With no takeover imminent, and Hicks revealing last week it could take until next year to find an investor willing to meet his €720 million to €960 million price for Liverpool, Anfield officials have reacted to Benitez’s demands with a counter-offer that suggests they accept the impasse cannot continue and renders his position untenable. The Liverpool manager was unavailable for comment last night.

Under the terms of the contract signed last year, Benitez is entitled to a full payout if the deal is terminated by the club. With four years remaining on the deal, Liverpool would have to find €19 million to sack the man who has won a European Cup and FA Cup since his arrival in 2004. Their offer of less than a quarter of that sum is an indication of the financial constraints at a club that, for the year to July 30th, 2009, was €420 million in debt.

Liverpool’s compromise package could be a means to encourage a takeover by removing a manager that a potential new investor does not want for a reduced fee. However, with Hicks and Gillett holding out for a substantial profit on a club that has yet to begin work on a proposed stadium on Stanley Park, and no offer for a total sale on the table, it is more likely a sign that Benitez’s conditions cannot be met.

The manager has had to sell players before he could buy during recent transfer windows and, in the absence of a new investor or monies from the possible sales of Gerrard and Torres, will be in a similar position this summer.

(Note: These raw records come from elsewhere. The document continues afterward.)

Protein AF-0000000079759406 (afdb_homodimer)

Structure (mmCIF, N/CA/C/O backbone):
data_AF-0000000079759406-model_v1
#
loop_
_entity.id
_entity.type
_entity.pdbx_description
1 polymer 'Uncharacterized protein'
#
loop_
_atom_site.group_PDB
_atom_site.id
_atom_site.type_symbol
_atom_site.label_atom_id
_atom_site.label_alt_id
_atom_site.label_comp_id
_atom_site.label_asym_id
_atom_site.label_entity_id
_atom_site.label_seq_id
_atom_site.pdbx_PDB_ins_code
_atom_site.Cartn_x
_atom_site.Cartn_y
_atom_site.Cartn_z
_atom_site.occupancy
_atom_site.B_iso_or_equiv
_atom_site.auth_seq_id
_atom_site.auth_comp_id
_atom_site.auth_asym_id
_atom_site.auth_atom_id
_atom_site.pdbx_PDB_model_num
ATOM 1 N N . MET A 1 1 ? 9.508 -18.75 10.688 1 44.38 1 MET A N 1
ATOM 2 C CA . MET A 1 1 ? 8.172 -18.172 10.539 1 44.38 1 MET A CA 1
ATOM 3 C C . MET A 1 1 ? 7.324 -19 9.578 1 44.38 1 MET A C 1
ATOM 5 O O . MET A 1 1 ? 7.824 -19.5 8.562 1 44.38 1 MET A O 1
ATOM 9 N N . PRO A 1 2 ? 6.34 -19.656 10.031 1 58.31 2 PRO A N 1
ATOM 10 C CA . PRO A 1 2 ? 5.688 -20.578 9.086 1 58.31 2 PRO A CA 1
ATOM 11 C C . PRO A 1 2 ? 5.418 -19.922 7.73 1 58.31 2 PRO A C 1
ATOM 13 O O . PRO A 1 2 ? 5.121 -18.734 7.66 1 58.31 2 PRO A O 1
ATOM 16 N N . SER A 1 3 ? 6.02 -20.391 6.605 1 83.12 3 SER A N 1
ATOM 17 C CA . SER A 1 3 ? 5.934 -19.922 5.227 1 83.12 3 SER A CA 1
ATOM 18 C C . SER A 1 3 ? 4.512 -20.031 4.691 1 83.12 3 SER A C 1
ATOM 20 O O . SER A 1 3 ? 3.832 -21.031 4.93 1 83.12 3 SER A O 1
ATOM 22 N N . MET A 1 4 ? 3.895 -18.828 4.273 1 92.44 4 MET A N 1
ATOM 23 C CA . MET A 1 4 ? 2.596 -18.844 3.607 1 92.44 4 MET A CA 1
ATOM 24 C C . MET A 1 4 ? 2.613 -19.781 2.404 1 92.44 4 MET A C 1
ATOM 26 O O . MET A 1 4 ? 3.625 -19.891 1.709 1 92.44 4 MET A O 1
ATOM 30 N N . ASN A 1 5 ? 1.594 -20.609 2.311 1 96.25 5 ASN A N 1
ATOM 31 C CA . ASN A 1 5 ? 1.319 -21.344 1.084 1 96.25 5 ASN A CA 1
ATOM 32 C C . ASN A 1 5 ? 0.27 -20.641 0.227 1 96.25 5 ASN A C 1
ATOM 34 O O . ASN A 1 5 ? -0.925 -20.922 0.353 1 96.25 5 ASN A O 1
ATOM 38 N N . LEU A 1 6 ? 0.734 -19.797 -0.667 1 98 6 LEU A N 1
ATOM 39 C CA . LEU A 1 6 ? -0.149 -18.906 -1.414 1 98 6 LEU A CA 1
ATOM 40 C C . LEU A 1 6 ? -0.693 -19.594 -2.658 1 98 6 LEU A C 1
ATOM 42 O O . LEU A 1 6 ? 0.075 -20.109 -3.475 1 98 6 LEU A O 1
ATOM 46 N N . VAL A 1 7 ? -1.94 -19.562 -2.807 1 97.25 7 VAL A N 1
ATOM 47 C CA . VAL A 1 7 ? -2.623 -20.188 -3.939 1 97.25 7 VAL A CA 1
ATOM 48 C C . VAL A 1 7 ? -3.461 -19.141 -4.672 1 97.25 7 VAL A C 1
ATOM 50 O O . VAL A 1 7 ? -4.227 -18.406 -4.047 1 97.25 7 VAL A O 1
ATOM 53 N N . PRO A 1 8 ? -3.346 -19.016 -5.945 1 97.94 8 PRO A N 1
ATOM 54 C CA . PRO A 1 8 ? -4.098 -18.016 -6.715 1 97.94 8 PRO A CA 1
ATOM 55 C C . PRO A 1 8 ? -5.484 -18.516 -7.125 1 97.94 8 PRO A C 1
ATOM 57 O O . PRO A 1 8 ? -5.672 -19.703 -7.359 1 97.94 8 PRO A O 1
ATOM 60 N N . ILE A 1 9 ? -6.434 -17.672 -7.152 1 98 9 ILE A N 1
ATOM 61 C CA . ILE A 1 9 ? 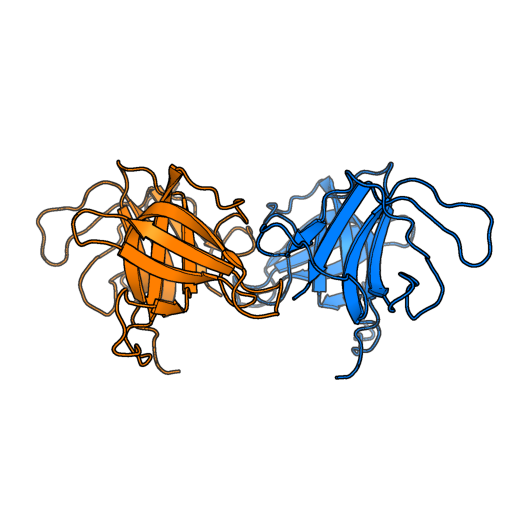-7.695 -17.812 -7.875 1 98 9 ILE A CA 1
ATOM 62 C C . ILE A 1 9 ? -7.844 -16.641 -8.859 1 98 9 ILE A C 1
ATOM 64 O O . ILE A 1 9 ? -7.758 -15.477 -8.469 1 98 9 ILE A O 1
ATOM 68 N N . THR A 1 10 ? -7.914 -17.016 -10.117 1 98.31 10 THR A N 1
ATOM 69 C CA . THR A 1 10 ? -8.039 -16 -11.156 1 98.31 10 THR A CA 1
ATOM 70 C C . THR A 1 10 ? -9.445 -15.992 -11.742 1 98.31 10 THR A C 1
ATOM 72 O O . THR A 1 10 ? -10.094 -17.031 -11.828 1 98.31 10 THR A O 1
ATOM 75 N N . GLY A 1 11 ? -9.875 -14.812 -12.078 1 98.38 11 GLY A N 1
ATOM 76 C CA . GLY A 1 11 ? -11.203 -14.68 -12.664 1 98.38 11 GLY A CA 1
ATOM 77 C C . GLY A 1 11 ? -11.664 -13.234 -12.766 1 98.38 11 GLY A C 1
ATOM 78 O O . GLY A 1 11 ? -10.844 -12.312 -12.75 1 98.38 11 GLY A O 1
ATOM 79 N N . VAL A 1 12 ? -12.953 -13.094 -12.977 1 98.69 12 VAL A N 1
ATOM 80 C CA . VAL A 1 12 ? -13.555 -11.773 -13.148 1 98.69 12 VAL A CA 1
ATOM 81 C C . VAL A 1 12 ? -14.359 -11.406 -11.906 1 98.69 12 VAL A C 1
ATOM 83 O O . VAL A 1 12 ? -15.125 -12.227 -11.383 1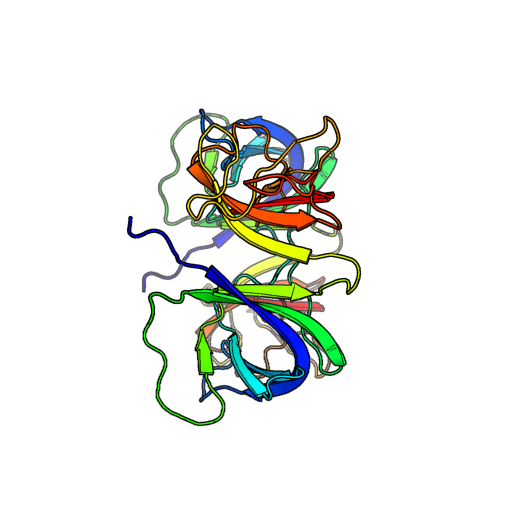 98.69 12 VAL A O 1
ATOM 86 N N . ILE A 1 13 ? -14.133 -10.203 -11.383 1 98.88 13 ILE A N 1
ATOM 87 C CA . ILE A 1 13 ? -14.922 -9.75 -10.242 1 98.88 13 ILE A CA 1
ATOM 88 C C . ILE A 1 13 ? -16.391 -9.641 -10.648 1 98.88 13 ILE A C 1
ATOM 90 O O . ILE A 1 13 ? -16.734 -8.898 -11.562 1 98.88 13 ILE A O 1
ATOM 94 N N . GLN A 1 14 ? -17.188 -10.344 -10 1 98.75 14 GLN A N 1
ATOM 95 C CA . GLN A 1 14 ? -18.625 -10.297 -10.25 1 98.75 14 GLN A CA 1
ATOM 96 C C . GLN A 1 14 ? -19.281 -9.203 -9.414 1 98.75 14 GLN A C 1
ATOM 98 O O . GLN A 1 14 ? -20.141 -8.477 -9.914 1 98.75 14 GLN A O 1
ATOM 103 N N . ASP A 1 15 ? -18.922 -9.195 -8.156 1 98.19 15 ASP A N 1
ATOM 104 C CA . ASP A 1 15 ? -19.562 -8.266 -7.227 1 98.19 15 ASP A CA 1
ATOM 105 C C . ASP A 1 15 ? -18.625 -7.91 -6.078 1 98.19 15 ASP A C 1
ATOM 107 O O . ASP A 1 15 ? -17.703 -8.672 -5.754 1 98.19 15 ASP A O 1
ATOM 111 N N . ILE A 1 16 ? -18.859 -6.746 -5.582 1 98.06 16 ILE A N 1
ATOM 112 C CA . ILE A 1 16 ? -18.172 -6.289 -4.371 1 98.06 16 ILE A CA 1
ATOM 113 C C . ILE A 1 16 ? -19.203 -5.777 -3.369 1 98.06 16 ILE A C 1
ATOM 115 O O . ILE A 1 16 ? -20 -4.883 -3.684 1 98.06 16 ILE A O 1
ATOM 119 N N . THR A 1 17 ? -19.188 -6.312 -2.205 1 96.38 17 THR A N 1
ATOM 120 C CA . THR A 1 17 ? -20.172 -5.941 -1.201 1 96.38 17 THR A CA 1
ATOM 121 C C . THR A 1 17 ? -19.516 -5.68 0.147 1 96.38 17 THR A C 1
ATOM 123 O O . THR A 1 17 ? -18.344 -6.023 0.344 1 96.38 17 THR A O 1
ATOM 126 N N . ALA A 1 18 ? -20.234 -5.051 0.982 1 94.19 18 ALA A N 1
ATOM 127 C CA . ALA A 1 18 ? -19.75 -4.859 2.35 1 94.19 18 ALA A CA 1
ATOM 128 C C . ALA A 1 18 ? -19.578 -6.195 3.062 1 94.19 18 ALA A C 1
ATOM 130 O O . ALA A 1 18 ? -20.266 -7.172 2.742 1 94.19 18 ALA A O 1
ATOM 131 N N . PHE A 1 19 ? -18.609 -6.246 3.869 1 93.94 19 PHE A N 1
ATOM 132 C CA . PHE A 1 19 ? -18.422 -7.414 4.719 1 93.94 19 PHE A CA 1
ATOM 133 C C . PHE A 1 19 ? -18.625 -7.055 6.188 1 93.94 19 PHE A C 1
ATOM 135 O O . PHE A 1 19 ? -17.812 -6.34 6.773 1 93.94 19 PHE A O 1
ATOM 142 N N . GLY A 1 20 ? -19.641 -7.559 6.723 1 88.56 20 GLY A N 1
ATOM 143 C CA . GLY A 1 20 ? -19.984 -7.176 8.086 1 88.56 20 GLY A CA 1
ATOM 144 C C . GLY A 1 20 ? -20.266 -5.695 8.234 1 88.56 20 GLY A C 1
ATOM 145 O O . GLY A 1 20 ? -20.844 -5.07 7.344 1 88.56 20 GLY A O 1
ATOM 146 N N . ASP A 1 21 ? -19.953 -5.137 9.453 1 86.31 21 ASP A N 1
ATOM 147 C CA . ASP A 1 21 ? -20.188 -3.73 9.766 1 86.31 21 ASP A CA 1
ATOM 148 C C . ASP A 1 21 ? -18.906 -2.91 9.609 1 86.31 21 ASP A C 1
ATOM 150 O O . ASP A 1 21 ? -18.891 -1.704 9.867 1 86.31 21 ASP A O 1
ATOM 154 N N . ASP A 1 22 ? -17.906 -3.533 9.156 1 87.19 22 ASP A N 1
ATOM 155 C CA . ASP A 1 22 ? -16.609 -2.891 9.055 1 87.19 22 ASP A CA 1
ATOM 156 C C . ASP A 1 22 ? -16.344 -2.42 7.625 1 87.19 22 ASP A C 1
ATOM 158 O O . ASP A 1 22 ? -16.234 -3.234 6.703 1 87.19 22 ASP A O 1
ATOM 162 N N . CYS A 1 23 ? -16.172 -1.118 7.41 1 92.5 23 CYS A N 1
ATOM 163 C CA . CYS A 1 23 ? -15.992 -0.561 6.074 1 92.5 23 CYS A CA 1
ATOM 164 C C . CYS A 1 23 ? -14.539 -0.682 5.629 1 92.5 23 CYS A C 1
ATOM 166 O O . CYS A 1 23 ? -14.188 -0.278 4.52 1 92.5 23 CYS A O 1
ATOM 168 N N . CYS A 1 24 ? -13.758 -1.338 6.512 1 96.06 24 CYS A N 1
ATOM 169 C CA . CYS A 1 24 ? -12.383 -1.639 6.129 1 96.06 24 CYS A CA 1
ATOM 170 C C . CYS A 1 24 ? -12.289 -3.004 5.461 1 96.06 24 CYS A C 1
ATOM 172 O O . CYS A 1 24 ? -11.211 -3.4 5 1 96.06 24 CYS A O 1
ATOM 174 N N . GLN A 1 25 ? -13.406 -3.693 5.438 1 96.56 25 GLN A N 1
ATOM 175 C CA . GLN A 1 25 ? -13.43 -5 4.785 1 96.56 25 GLN A CA 1
ATOM 176 C C . GLN A 1 25 ? -14.539 -5.07 3.738 1 96.56 25 GLN A C 1
ATOM 178 O O . GLN A 1 25 ? -15.633 -4.539 3.947 1 96.56 25 GLN A O 1
ATOM 183 N N . ARG A 1 26 ? -14.188 -5.699 2.637 1 97.19 26 ARG A N 1
ATOM 184 C CA . ARG A 1 26 ? -15.141 -5.965 1.567 1 97.19 26 ARG A CA 1
ATOM 185 C C . ARG A 1 26 ? -15.086 -7.426 1.128 1 97.19 26 ARG A C 1
ATOM 187 O O . ARG A 1 26 ? -14.047 -8.078 1.267 1 97.19 26 ARG A O 1
ATOM 194 N N . GLN A 1 27 ? -16.219 -7.84 0.676 1 97.31 27 GLN A N 1
ATOM 195 C CA . GLN A 1 27 ? -16.266 -9.156 0.043 1 97.31 27 GLN A CA 1
ATOM 196 C C . GLN A 1 27 ? -16.234 -9.031 -1.479 1 97.31 27 GLN A C 1
ATOM 198 O O . GLN A 1 27 ? -17.078 -8.352 -2.064 1 97.31 27 GLN A O 1
ATOM 203 N N . VAL A 1 28 ? -15.32 -9.648 -2.066 1 98.62 28 VAL A N 1
ATOM 204 C CA . VAL A 1 28 ? -15.164 -9.648 -3.518 1 98.62 28 VAL A CA 1
ATOM 205 C C . VAL A 1 28 ? -15.484 -11.039 -4.07 1 98.62 28 VAL A C 1
ATOM 207 O O . VAL A 1 28 ? -14.82 -12.016 -3.725 1 98.62 28 VAL A O 1
ATOM 210 N N . SER A 1 29 ? -16.453 -11.07 -4.918 1 98.62 29 SER A N 1
ATOM 211 C CA . SER A 1 29 ? -16.828 -12.32 -5.57 1 98.62 29 SER A CA 1
ATOM 212 C C . SER A 1 29 ? -16.141 -12.461 -6.926 1 98.62 29 SER A C 1
ATOM 214 O O . SER A 1 29 ? -16.328 -11.625 -7.812 1 98.62 29 SER A O 1
ATOM 216 N N . ILE A 1 30 ? -15.367 -13.492 -7.012 1 98.75 30 ILE A N 1
ATOM 217 C CA . ILE A 1 30 ? -14.633 -13.75 -8.25 1 98.75 30 ILE A CA 1
ATOM 218 C C . ILE A 1 30 ? -15.219 -14.969 -8.953 1 98.75 30 ILE A C 1
ATOM 220 O O . ILE A 1 30 ? -15.391 -16.031 -8.344 1 98.75 30 ILE A O 1
ATOM 224 N N . ARG A 1 31 ? -15.477 -14.781 -10.234 1 98.62 31 ARG A N 1
ATOM 225 C CA . ARG A 1 31 ? -16.047 -15.867 -11.023 1 98.62 31 ARG A CA 1
ATOM 226 C C . ARG A 1 31 ? -15.055 -16.375 -12.055 1 98.62 31 ARG A C 1
ATOM 228 O O . ARG A 1 31 ? -14.398 -15.594 -12.742 1 98.62 31 ARG A O 1
ATOM 235 N N . ASN A 1 32 ? -14.945 -17.703 -12.062 1 97.75 32 ASN A N 1
ATOM 236 C CA . ASN A 1 32 ? -14.234 -18.375 -13.141 1 97.75 32 ASN A CA 1
ATOM 237 C C . ASN A 1 32 ? -14.945 -19.656 -13.562 1 97.75 32 ASN A C 1
ATOM 239 O O . ASN A 1 32 ? -16.125 -19.844 -13.273 1 97.75 32 ASN A O 1
ATOM 243 N N . SER A 1 33 ? -14.266 -20.531 -14.344 1 97.44 33 SER A N 1
ATOM 244 C CA . SER A 1 33 ? -14.891 -21.734 -14.875 1 97.44 33 SER A CA 1
ATOM 245 C C . SER A 1 33 ? -15.273 -22.703 -13.75 1 97.44 33 SER A C 1
ATOM 247 O O . SER A 1 33 ? -16.188 -23.516 -13.914 1 97.44 33 SER A O 1
ATOM 249 N N . ASP A 1 34 ? -14.594 -22.578 -12.586 1 96.12 34 ASP A N 1
ATOM 250 C CA . ASP A 1 34 ? -14.836 -23.484 -11.469 1 96.12 34 ASP A CA 1
ATOM 251 C C . ASP A 1 34 ? -15.992 -23 -10.609 1 96.12 34 ASP A C 1
ATOM 253 O O . ASP A 1 34 ? -16.5 -23.734 -9.758 1 96.12 34 ASP A O 1
ATOM 257 N N . GLY A 1 35 ? -16.438 -21.812 -10.812 1 96.56 35 GLY A N 1
ATOM 258 C CA . GLY A 1 35 ? -17.531 -21.234 -10.039 1 96.56 35 GLY A CA 1
ATOM 259 C C . GLY A 1 35 ? -17.156 -19.922 -9.375 1 96.56 35 GLY A C 1
ATOM 260 O O . GLY A 1 35 ? -16.344 -19.172 -9.891 1 96.56 35 GLY A O 1
ATOM 261 N N . ILE A 1 36 ? -17.906 -19.703 -8.297 1 97.5 36 ILE A N 1
ATOM 262 C CA . ILE A 1 36 ? -17.719 -18.438 -7.586 1 97.5 36 ILE A CA 1
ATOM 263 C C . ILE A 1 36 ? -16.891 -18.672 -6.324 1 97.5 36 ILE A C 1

Should Benitez accept the pay-off or is sacked he is unlikely to struggle to find employment despite Juventus appointing Luigi Del Neri as coach and Real Madrid replacing Manuel Pellegrini with Mourinho.

The president of the reigning European champions Internazionale, Massimo Moratti, is a confirmed admirer of the Spaniard and has seen his hopes of enticing the England manager, Fabio Capello, back to Italy after the World Cup dashed.

Where Benitez’s departure would leave Liverpool is open to conjecture. Two potential candidates, Roy Hodgson and Martin O’Neill, have reiterated their commitment to Fulham and Aston Villa respectively and, as Liverpool’s offer to Benitez suggests, substantial funds are unlikely to be available at Anfield this summer.